[Stored records]

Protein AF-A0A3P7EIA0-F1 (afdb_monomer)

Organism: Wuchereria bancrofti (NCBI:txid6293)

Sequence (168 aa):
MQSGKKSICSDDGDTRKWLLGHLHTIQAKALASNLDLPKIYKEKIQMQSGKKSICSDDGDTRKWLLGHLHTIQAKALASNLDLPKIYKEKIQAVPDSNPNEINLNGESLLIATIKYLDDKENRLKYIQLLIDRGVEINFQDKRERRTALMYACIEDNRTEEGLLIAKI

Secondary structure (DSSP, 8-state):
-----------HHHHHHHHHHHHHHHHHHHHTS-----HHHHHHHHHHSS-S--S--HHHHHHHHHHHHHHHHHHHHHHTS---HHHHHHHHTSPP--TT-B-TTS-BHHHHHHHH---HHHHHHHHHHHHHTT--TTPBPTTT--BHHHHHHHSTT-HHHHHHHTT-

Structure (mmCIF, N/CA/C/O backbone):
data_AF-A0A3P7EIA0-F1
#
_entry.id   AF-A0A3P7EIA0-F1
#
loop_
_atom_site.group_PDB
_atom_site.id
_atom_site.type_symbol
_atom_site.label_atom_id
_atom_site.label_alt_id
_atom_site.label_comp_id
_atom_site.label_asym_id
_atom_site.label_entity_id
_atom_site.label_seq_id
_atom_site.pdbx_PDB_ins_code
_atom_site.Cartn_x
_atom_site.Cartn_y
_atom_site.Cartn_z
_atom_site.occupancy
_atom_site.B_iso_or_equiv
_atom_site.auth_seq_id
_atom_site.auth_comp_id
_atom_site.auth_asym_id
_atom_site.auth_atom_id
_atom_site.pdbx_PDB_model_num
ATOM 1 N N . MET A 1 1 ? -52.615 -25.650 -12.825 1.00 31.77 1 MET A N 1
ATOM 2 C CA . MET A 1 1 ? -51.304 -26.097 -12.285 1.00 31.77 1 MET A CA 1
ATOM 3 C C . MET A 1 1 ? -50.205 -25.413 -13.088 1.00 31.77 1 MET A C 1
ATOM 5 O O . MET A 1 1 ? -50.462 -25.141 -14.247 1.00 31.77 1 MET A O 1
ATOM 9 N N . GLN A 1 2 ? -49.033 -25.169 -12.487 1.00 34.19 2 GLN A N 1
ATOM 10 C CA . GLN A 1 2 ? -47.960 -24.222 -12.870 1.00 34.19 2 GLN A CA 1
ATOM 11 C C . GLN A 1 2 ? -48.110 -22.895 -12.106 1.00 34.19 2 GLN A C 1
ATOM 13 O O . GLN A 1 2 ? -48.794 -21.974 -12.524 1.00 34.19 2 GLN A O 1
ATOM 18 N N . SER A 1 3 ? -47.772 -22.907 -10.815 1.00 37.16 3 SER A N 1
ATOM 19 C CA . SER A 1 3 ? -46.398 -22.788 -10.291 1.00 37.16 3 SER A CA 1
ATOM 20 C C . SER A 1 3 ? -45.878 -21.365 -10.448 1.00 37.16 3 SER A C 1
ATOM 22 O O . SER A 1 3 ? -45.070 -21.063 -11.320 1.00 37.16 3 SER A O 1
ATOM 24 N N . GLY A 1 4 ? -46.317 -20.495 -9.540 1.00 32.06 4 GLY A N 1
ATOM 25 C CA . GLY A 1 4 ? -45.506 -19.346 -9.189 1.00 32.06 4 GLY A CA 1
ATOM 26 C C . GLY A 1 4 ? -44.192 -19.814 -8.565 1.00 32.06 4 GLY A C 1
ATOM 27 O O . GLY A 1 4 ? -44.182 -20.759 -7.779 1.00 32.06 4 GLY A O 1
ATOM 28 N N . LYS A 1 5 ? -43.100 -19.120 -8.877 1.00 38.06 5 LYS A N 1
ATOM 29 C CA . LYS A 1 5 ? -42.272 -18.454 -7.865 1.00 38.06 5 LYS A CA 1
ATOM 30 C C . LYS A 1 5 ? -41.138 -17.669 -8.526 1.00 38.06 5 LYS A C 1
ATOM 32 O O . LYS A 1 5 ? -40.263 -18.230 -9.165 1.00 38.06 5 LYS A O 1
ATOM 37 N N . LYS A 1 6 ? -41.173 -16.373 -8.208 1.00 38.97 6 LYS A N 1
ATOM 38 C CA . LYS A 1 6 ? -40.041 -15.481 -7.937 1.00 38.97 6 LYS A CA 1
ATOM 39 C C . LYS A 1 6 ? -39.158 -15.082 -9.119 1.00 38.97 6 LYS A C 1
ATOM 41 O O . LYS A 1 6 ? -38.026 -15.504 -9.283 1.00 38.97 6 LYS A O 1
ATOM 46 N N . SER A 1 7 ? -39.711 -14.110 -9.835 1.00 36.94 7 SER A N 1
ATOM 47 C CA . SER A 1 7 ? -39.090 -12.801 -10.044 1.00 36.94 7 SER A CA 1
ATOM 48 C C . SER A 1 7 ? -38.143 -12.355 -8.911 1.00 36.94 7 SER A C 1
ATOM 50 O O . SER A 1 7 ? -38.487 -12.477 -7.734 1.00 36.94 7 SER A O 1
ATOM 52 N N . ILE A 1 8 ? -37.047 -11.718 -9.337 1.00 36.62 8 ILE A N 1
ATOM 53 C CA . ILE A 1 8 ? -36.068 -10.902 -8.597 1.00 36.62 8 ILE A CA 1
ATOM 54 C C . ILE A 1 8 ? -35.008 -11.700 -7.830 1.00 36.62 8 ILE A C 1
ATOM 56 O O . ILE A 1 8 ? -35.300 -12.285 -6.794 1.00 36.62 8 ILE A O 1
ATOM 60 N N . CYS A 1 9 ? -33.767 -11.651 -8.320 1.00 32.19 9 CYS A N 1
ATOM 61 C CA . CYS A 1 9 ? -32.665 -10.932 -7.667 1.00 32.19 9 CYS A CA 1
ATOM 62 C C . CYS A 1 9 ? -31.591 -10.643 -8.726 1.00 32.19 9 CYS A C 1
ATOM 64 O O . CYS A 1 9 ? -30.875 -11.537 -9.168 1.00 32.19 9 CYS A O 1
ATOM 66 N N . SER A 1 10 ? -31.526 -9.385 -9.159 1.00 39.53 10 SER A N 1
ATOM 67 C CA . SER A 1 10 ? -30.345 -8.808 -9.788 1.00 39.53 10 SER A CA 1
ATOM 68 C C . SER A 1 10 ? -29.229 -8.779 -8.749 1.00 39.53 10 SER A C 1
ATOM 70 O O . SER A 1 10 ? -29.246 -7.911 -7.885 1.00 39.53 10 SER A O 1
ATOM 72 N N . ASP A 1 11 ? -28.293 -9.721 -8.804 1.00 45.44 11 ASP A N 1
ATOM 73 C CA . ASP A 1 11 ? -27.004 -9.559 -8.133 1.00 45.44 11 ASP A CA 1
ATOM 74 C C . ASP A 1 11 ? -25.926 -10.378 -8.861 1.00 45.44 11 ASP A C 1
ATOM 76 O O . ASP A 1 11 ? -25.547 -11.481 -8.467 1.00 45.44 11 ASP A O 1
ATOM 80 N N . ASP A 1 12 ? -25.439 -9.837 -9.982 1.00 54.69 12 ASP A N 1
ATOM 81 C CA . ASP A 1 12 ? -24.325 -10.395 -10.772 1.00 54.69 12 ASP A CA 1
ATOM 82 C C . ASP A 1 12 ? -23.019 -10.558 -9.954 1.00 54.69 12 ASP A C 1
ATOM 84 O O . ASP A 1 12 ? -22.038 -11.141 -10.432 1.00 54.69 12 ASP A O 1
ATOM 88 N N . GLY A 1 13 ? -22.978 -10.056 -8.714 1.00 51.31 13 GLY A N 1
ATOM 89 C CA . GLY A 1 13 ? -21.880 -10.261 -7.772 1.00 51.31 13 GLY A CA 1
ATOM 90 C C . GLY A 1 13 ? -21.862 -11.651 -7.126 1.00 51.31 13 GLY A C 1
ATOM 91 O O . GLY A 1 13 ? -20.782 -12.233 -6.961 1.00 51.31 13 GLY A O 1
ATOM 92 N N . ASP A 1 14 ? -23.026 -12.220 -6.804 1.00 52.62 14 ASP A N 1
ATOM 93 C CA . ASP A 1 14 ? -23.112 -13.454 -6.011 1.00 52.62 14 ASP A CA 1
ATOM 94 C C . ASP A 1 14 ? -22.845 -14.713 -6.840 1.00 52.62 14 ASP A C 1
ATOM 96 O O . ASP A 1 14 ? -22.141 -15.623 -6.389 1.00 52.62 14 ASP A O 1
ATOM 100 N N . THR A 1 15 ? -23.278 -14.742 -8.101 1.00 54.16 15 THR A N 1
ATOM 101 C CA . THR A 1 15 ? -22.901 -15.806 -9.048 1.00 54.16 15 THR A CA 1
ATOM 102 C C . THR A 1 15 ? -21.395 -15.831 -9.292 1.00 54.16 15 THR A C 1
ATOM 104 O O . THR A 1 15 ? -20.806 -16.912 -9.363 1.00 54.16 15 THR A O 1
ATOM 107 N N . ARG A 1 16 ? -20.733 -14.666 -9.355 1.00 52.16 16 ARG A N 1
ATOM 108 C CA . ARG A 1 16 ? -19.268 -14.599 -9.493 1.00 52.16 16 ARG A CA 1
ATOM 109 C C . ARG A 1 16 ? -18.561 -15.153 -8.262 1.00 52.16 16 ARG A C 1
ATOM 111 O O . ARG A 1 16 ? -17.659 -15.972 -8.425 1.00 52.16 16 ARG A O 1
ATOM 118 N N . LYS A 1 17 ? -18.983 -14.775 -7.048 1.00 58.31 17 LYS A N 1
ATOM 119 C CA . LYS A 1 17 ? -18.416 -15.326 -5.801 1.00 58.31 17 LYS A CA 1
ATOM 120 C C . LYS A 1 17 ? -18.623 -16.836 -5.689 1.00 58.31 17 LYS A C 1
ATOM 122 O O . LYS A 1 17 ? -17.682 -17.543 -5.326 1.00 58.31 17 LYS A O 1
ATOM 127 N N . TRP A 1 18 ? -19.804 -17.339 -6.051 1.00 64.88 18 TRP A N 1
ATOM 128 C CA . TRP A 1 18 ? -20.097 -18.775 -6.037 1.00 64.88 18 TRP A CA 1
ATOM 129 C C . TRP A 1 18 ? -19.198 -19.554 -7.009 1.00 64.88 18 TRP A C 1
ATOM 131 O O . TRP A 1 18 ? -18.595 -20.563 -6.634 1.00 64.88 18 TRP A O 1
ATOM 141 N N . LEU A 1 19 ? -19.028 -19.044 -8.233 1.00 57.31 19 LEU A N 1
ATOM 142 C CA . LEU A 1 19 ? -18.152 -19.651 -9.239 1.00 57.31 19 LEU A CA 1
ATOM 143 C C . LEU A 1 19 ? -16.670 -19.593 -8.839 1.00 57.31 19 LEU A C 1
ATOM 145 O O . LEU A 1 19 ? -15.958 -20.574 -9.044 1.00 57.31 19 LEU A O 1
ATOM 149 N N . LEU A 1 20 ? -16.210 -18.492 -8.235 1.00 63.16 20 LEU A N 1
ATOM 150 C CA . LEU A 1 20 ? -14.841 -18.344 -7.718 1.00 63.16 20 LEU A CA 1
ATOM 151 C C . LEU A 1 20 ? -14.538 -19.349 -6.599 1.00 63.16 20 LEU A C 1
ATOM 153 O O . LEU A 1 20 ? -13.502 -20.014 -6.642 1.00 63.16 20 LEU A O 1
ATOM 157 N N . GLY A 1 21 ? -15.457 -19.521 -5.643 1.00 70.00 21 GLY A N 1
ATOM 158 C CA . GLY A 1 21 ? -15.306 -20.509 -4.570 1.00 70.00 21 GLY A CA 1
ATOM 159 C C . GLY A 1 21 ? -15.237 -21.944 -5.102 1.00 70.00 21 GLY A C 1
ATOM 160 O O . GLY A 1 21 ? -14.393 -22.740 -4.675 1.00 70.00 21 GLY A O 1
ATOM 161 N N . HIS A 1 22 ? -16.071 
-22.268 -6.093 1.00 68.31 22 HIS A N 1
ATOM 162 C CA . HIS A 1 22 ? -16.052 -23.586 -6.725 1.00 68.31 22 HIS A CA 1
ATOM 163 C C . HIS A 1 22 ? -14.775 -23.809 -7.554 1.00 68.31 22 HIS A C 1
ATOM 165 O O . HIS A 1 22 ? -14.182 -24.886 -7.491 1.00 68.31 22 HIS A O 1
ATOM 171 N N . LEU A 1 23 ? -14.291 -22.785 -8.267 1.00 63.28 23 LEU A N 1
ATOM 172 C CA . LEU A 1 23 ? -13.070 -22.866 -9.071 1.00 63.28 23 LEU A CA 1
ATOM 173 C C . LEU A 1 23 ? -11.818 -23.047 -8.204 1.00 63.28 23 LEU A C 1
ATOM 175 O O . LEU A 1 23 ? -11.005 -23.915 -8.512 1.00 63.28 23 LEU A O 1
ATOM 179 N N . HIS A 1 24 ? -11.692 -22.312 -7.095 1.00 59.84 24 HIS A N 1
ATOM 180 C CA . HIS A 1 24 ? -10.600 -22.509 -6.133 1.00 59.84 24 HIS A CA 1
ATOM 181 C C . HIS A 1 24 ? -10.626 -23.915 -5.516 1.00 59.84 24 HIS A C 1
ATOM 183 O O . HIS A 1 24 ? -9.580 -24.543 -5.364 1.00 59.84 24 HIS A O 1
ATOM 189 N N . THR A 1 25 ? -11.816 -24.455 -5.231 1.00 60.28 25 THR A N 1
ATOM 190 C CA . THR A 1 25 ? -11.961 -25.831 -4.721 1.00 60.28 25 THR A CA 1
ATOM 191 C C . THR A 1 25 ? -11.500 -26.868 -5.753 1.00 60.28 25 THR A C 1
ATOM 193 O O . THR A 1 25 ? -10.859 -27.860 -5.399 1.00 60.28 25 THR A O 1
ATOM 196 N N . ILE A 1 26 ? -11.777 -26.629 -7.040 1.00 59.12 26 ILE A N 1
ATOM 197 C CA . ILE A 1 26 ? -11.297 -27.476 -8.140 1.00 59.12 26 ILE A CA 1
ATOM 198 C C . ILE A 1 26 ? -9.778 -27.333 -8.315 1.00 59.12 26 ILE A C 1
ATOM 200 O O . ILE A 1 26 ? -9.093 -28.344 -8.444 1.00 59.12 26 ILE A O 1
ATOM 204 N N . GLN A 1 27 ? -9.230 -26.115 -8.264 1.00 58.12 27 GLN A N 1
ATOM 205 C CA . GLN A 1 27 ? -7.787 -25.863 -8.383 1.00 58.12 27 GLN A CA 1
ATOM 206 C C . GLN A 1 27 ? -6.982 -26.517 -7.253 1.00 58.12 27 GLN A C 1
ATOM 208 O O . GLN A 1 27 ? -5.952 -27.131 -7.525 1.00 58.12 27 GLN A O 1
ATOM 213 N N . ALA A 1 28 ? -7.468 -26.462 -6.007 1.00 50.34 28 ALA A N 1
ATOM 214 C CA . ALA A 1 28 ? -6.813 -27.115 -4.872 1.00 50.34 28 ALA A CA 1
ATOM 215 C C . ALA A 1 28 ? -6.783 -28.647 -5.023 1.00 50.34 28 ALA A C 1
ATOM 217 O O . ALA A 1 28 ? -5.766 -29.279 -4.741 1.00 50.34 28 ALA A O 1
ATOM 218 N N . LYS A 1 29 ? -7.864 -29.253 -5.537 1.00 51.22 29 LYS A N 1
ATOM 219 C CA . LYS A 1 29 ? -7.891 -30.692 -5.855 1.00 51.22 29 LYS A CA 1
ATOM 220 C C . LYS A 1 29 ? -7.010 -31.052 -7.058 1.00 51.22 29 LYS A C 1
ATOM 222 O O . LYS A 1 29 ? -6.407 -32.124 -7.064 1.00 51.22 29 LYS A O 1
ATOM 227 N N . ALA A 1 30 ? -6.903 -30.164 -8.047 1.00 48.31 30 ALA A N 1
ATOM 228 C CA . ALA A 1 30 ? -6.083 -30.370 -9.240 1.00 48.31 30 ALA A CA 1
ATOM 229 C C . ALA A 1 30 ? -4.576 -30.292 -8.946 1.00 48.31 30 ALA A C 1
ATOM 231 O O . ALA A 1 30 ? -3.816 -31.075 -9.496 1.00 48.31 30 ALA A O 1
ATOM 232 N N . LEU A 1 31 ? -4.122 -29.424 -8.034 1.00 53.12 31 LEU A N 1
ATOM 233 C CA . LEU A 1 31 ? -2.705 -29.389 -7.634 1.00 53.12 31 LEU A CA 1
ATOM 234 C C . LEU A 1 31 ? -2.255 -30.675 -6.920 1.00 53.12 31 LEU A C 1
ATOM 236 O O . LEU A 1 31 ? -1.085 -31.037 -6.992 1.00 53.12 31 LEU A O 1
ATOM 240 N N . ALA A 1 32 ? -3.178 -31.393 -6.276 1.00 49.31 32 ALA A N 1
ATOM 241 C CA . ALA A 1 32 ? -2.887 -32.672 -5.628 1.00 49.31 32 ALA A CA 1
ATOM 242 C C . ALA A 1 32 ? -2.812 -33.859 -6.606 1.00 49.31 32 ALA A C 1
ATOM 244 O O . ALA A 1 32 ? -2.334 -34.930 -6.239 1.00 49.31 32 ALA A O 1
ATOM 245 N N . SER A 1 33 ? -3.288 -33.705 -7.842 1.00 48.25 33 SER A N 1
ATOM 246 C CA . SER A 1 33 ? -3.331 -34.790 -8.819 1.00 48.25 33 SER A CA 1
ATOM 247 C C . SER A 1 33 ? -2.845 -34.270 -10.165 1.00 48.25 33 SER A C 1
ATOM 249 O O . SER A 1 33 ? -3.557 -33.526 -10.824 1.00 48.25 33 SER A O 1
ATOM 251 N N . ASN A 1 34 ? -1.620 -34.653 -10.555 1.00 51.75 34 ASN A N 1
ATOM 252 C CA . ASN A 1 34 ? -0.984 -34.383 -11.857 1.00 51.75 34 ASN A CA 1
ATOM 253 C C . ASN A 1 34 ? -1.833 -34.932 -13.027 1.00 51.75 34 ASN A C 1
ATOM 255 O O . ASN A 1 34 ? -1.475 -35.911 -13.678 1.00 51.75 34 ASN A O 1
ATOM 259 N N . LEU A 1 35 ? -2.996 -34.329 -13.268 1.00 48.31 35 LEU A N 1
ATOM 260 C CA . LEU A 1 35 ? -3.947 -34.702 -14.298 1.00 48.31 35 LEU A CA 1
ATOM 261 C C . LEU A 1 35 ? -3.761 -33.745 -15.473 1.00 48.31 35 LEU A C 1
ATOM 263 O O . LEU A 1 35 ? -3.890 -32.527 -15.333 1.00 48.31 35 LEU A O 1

Work instruction:
From the entries above, return exactly the line containing "ATOM 120 C C", the line containing "ATOM 128 C CA", and all lines between, and nothing else.

Exercise response:
ATOM 120 C C . LYS A 1 17 ? -18.623 -16.836 -5.689 1.00 58.31 17 LYS A C 1
ATOM 122 O O . LYS A 1 17 ? -17.682 -17.543 -5.326 1.00 58.31 17 LYS A O 1
ATOM 127 N N . TRP A 1 18 ? -19.804 -17.339 -6.051 1.00 64.88 18 TRP A N 1
ATOM 128 C CA . TRP A 1 18 ? -20.097 -18.775 -6.037 1.00 64.88 18 TRP A CA 1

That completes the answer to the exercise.